I've been thinking about a shade of some sort & the copper sheet isn't a bad idea at all - another one to try for the next lamp :thumbsup: I'm going to treat myself to a die holder as using the mole grips (vice grips) is pretty hard & getting the thread started straight can be a right pain - the commercial conduit die stocks have a guide which keeps helps with getting the thread started straight.


----------



## Hussle (Jun 26, 2017)

Ahh I didn't realise it was steel, sorry. It is a bit much, I suppose, to spend on a machine to bend it as it's just a hobby you've started. Maybe if you can sell a fair few it might make sense to get one. Can you use copper pipe?

I like the second one you pictured too, discs look great made into things.

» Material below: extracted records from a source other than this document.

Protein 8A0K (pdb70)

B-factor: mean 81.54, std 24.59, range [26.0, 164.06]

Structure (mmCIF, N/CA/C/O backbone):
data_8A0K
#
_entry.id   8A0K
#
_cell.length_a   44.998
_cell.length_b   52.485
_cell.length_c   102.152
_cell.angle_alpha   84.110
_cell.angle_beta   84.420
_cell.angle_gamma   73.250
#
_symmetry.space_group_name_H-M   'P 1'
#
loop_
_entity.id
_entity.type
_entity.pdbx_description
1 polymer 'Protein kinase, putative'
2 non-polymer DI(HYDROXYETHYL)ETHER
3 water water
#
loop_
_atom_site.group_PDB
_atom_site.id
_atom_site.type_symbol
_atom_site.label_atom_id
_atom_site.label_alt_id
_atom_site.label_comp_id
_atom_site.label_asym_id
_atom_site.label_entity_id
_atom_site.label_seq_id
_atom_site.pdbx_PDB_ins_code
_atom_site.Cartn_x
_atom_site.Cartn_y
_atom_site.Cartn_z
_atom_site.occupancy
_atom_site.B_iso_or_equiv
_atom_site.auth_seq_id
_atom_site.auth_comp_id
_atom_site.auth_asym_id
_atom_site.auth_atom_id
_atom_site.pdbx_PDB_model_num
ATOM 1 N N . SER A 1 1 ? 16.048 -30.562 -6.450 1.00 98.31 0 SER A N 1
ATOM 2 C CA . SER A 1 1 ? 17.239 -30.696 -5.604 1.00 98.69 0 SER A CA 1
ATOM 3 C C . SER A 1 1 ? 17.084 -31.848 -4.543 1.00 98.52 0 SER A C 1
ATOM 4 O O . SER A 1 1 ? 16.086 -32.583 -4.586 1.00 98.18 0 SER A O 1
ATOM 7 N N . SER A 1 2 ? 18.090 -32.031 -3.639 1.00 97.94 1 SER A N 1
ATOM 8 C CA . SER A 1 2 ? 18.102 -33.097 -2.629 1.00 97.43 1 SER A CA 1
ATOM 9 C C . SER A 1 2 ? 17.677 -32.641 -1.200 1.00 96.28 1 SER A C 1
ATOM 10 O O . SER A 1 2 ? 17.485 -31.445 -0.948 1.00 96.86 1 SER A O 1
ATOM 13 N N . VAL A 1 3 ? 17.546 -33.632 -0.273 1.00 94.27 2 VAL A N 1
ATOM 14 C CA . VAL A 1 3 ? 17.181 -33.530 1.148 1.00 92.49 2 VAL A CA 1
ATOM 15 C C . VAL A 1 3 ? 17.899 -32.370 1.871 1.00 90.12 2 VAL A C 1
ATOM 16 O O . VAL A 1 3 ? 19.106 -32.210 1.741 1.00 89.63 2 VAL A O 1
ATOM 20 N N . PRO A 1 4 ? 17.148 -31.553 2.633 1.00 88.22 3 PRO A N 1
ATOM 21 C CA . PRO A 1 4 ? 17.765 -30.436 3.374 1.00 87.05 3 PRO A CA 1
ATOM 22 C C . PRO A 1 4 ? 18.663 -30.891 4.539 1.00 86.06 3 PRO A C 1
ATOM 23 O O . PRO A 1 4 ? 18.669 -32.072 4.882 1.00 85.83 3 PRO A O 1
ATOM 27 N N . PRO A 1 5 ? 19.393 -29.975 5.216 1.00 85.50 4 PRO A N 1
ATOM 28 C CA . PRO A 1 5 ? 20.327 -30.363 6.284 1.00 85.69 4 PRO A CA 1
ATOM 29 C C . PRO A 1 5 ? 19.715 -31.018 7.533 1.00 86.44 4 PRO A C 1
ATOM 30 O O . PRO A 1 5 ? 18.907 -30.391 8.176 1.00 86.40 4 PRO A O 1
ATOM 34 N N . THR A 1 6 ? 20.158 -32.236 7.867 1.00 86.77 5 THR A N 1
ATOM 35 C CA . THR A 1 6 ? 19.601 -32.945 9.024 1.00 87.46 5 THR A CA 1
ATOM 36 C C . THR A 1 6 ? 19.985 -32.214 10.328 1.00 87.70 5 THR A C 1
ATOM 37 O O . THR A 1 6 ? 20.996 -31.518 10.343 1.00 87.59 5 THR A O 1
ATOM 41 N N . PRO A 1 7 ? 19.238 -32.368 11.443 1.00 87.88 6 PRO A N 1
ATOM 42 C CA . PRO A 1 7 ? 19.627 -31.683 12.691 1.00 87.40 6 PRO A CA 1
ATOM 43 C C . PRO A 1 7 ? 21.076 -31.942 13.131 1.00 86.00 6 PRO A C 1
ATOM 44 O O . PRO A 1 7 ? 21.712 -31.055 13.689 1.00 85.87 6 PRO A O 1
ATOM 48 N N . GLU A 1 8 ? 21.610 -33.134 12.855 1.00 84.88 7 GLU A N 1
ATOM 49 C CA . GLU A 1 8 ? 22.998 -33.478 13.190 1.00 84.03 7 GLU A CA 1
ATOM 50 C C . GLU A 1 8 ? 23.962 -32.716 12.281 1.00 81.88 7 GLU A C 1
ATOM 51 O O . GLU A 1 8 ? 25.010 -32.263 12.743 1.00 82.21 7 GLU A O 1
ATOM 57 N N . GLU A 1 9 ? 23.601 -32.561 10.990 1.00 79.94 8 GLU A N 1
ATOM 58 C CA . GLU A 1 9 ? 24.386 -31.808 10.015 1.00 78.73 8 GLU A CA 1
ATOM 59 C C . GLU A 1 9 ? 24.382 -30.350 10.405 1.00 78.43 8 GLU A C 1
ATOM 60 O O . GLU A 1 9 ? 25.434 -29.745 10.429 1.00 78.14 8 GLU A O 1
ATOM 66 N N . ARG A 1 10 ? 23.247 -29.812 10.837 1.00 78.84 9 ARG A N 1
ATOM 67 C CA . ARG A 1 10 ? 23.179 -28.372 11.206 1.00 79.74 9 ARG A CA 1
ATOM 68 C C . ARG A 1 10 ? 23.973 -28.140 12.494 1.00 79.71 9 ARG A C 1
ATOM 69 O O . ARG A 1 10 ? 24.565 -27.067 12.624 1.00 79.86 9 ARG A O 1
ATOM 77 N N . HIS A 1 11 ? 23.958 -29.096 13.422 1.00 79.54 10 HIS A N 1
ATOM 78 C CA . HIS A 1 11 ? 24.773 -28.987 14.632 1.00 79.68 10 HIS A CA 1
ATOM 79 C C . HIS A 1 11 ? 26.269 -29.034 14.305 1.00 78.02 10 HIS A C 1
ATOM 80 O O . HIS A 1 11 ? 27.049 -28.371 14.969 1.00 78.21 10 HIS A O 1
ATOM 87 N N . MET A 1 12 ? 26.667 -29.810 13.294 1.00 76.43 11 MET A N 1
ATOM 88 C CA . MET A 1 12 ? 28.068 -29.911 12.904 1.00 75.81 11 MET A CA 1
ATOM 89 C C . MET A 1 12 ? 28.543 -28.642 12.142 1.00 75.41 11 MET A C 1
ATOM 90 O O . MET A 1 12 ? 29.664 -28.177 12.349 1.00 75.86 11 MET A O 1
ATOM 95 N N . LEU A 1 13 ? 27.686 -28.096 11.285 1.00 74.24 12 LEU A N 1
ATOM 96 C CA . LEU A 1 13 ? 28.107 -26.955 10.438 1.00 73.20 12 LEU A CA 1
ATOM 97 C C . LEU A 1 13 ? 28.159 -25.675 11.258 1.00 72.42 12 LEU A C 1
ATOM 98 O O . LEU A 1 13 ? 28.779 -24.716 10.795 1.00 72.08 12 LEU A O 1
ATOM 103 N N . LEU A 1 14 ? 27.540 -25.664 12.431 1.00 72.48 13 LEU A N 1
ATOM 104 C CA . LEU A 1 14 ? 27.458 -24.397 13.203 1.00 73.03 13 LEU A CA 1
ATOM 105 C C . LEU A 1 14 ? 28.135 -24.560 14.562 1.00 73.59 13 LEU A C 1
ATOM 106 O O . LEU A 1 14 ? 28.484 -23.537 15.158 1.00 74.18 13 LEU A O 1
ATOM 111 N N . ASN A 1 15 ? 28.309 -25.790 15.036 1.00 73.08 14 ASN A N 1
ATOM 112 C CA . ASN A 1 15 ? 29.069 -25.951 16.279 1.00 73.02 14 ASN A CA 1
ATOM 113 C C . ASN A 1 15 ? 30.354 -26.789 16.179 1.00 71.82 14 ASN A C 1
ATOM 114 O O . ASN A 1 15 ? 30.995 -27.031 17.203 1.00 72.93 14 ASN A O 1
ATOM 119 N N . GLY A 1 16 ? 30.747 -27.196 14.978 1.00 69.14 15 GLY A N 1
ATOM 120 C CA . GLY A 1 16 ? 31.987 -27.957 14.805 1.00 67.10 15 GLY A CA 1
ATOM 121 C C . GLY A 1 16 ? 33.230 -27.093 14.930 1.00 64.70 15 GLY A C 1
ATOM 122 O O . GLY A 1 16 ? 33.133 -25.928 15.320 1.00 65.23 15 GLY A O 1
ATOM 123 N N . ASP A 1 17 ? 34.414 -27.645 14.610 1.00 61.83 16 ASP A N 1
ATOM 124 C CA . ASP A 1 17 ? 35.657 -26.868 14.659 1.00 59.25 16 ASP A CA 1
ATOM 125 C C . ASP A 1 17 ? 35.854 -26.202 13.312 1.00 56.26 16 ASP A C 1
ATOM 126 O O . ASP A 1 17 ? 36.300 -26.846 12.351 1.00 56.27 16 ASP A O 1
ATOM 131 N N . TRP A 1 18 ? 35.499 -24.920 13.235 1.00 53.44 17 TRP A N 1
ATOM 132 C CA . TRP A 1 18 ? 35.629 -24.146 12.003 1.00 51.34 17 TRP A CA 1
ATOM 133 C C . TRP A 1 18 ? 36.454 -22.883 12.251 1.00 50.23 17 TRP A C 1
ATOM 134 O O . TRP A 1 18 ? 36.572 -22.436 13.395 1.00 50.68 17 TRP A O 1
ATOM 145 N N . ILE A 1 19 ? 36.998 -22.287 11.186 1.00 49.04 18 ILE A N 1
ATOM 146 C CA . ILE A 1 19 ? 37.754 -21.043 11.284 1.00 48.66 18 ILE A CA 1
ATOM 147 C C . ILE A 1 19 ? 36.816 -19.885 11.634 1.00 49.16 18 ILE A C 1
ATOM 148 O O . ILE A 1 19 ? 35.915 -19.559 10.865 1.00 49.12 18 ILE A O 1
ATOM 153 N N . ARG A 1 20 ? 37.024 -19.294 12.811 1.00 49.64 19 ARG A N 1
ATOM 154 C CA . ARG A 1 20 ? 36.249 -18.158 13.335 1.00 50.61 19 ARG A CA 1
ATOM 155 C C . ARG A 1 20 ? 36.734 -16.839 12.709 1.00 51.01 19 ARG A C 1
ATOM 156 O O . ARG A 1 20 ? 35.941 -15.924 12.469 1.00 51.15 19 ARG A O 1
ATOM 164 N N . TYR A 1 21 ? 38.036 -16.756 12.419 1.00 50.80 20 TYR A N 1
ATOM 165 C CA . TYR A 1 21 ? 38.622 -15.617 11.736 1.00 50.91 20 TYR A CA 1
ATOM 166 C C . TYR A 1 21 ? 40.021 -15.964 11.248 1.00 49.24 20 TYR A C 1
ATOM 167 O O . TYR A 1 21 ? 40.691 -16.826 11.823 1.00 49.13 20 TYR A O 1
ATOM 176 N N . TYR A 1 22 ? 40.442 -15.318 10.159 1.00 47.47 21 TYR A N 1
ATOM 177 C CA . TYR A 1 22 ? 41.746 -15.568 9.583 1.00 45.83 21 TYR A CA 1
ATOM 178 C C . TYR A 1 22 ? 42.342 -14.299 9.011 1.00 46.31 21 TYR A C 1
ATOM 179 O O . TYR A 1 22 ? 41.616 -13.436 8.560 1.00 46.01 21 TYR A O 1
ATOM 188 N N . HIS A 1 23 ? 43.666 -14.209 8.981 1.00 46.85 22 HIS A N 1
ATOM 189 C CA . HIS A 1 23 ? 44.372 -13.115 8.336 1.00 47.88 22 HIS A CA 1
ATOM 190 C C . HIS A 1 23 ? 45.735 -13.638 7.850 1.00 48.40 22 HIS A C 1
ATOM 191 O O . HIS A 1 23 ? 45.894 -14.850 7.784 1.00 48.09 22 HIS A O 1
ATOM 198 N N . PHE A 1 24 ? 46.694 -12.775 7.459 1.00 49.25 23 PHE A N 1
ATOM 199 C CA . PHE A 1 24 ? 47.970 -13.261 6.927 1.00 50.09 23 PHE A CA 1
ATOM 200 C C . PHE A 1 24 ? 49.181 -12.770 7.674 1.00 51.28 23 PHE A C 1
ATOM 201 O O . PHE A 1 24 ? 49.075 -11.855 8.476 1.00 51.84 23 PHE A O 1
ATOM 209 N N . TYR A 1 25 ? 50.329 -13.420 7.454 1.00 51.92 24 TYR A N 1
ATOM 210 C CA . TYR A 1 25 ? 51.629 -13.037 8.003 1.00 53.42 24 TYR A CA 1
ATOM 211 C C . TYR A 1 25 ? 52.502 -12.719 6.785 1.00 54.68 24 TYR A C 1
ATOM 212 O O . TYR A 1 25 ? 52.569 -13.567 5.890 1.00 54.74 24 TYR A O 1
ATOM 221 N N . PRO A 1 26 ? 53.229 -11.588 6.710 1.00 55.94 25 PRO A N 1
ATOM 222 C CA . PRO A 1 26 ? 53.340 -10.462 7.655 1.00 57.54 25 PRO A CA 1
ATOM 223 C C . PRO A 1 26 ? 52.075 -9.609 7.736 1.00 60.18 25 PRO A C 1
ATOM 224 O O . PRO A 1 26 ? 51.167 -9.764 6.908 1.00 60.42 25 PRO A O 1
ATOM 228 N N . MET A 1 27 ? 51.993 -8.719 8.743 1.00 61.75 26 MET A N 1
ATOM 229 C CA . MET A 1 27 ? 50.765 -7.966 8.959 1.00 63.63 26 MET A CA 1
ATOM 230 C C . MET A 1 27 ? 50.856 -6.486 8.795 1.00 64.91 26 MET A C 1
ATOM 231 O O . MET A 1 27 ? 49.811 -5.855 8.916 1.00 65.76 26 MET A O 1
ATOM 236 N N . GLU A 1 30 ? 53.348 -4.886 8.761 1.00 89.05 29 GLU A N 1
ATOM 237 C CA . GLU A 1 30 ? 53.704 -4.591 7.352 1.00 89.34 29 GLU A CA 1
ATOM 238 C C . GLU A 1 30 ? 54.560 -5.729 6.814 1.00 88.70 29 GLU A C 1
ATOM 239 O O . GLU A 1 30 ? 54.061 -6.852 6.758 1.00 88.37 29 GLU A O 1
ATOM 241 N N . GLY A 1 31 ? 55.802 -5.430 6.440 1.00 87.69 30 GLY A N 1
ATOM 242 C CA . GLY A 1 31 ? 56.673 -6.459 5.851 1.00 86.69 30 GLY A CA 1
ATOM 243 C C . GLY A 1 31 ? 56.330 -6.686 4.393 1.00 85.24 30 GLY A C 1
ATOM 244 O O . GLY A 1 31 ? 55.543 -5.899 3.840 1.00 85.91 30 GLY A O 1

I always wanted an engine coffee table, like the one on TopGear, big old lump with a glass top looks cool................unless you stub your toe on it!


----------



## pauluspaolo (Feb 24, 2003)

I've never tried copper tubing, though I've seen lamps made from it (Pinterest is your friend for industrial style lamps) so it's obviously possible. I do backstage work at a local theatre & steel conduit is used to weigh the flown cloths. Sometimes the cloths come with steel chain sewn into them at the bottom which serves the same purpose but usually they come with a sewn sleeve at the bottom into which steel conduit is inserted (it's a pain folding cloths with chain sewn into them). Anyway there's a fair bit of spare steel conduit at the theatre so I occasionally help myself to a bit of it 

You mentioned switches in one of your previous posts - I've used metal toggle switches on previous lamps & agree that they look, & feel, good, however there are clearance issues as the ones I've used in the past have been too deep for the conduit boxes - must be other smaller/slimmer/shallower versions available though. It's obviously undesirable having electrical terminals pressing against the back of a metal box! I have fitted them though so, again, it's possible it's just a pain getting them to fit/work safely. The switch fitted above fits in the cover fairly easily (still needs a bit of work though) & there's plenty of clearance for the terminals in the box too - I insulate the back of each box though as I'd rather be safe than sorry.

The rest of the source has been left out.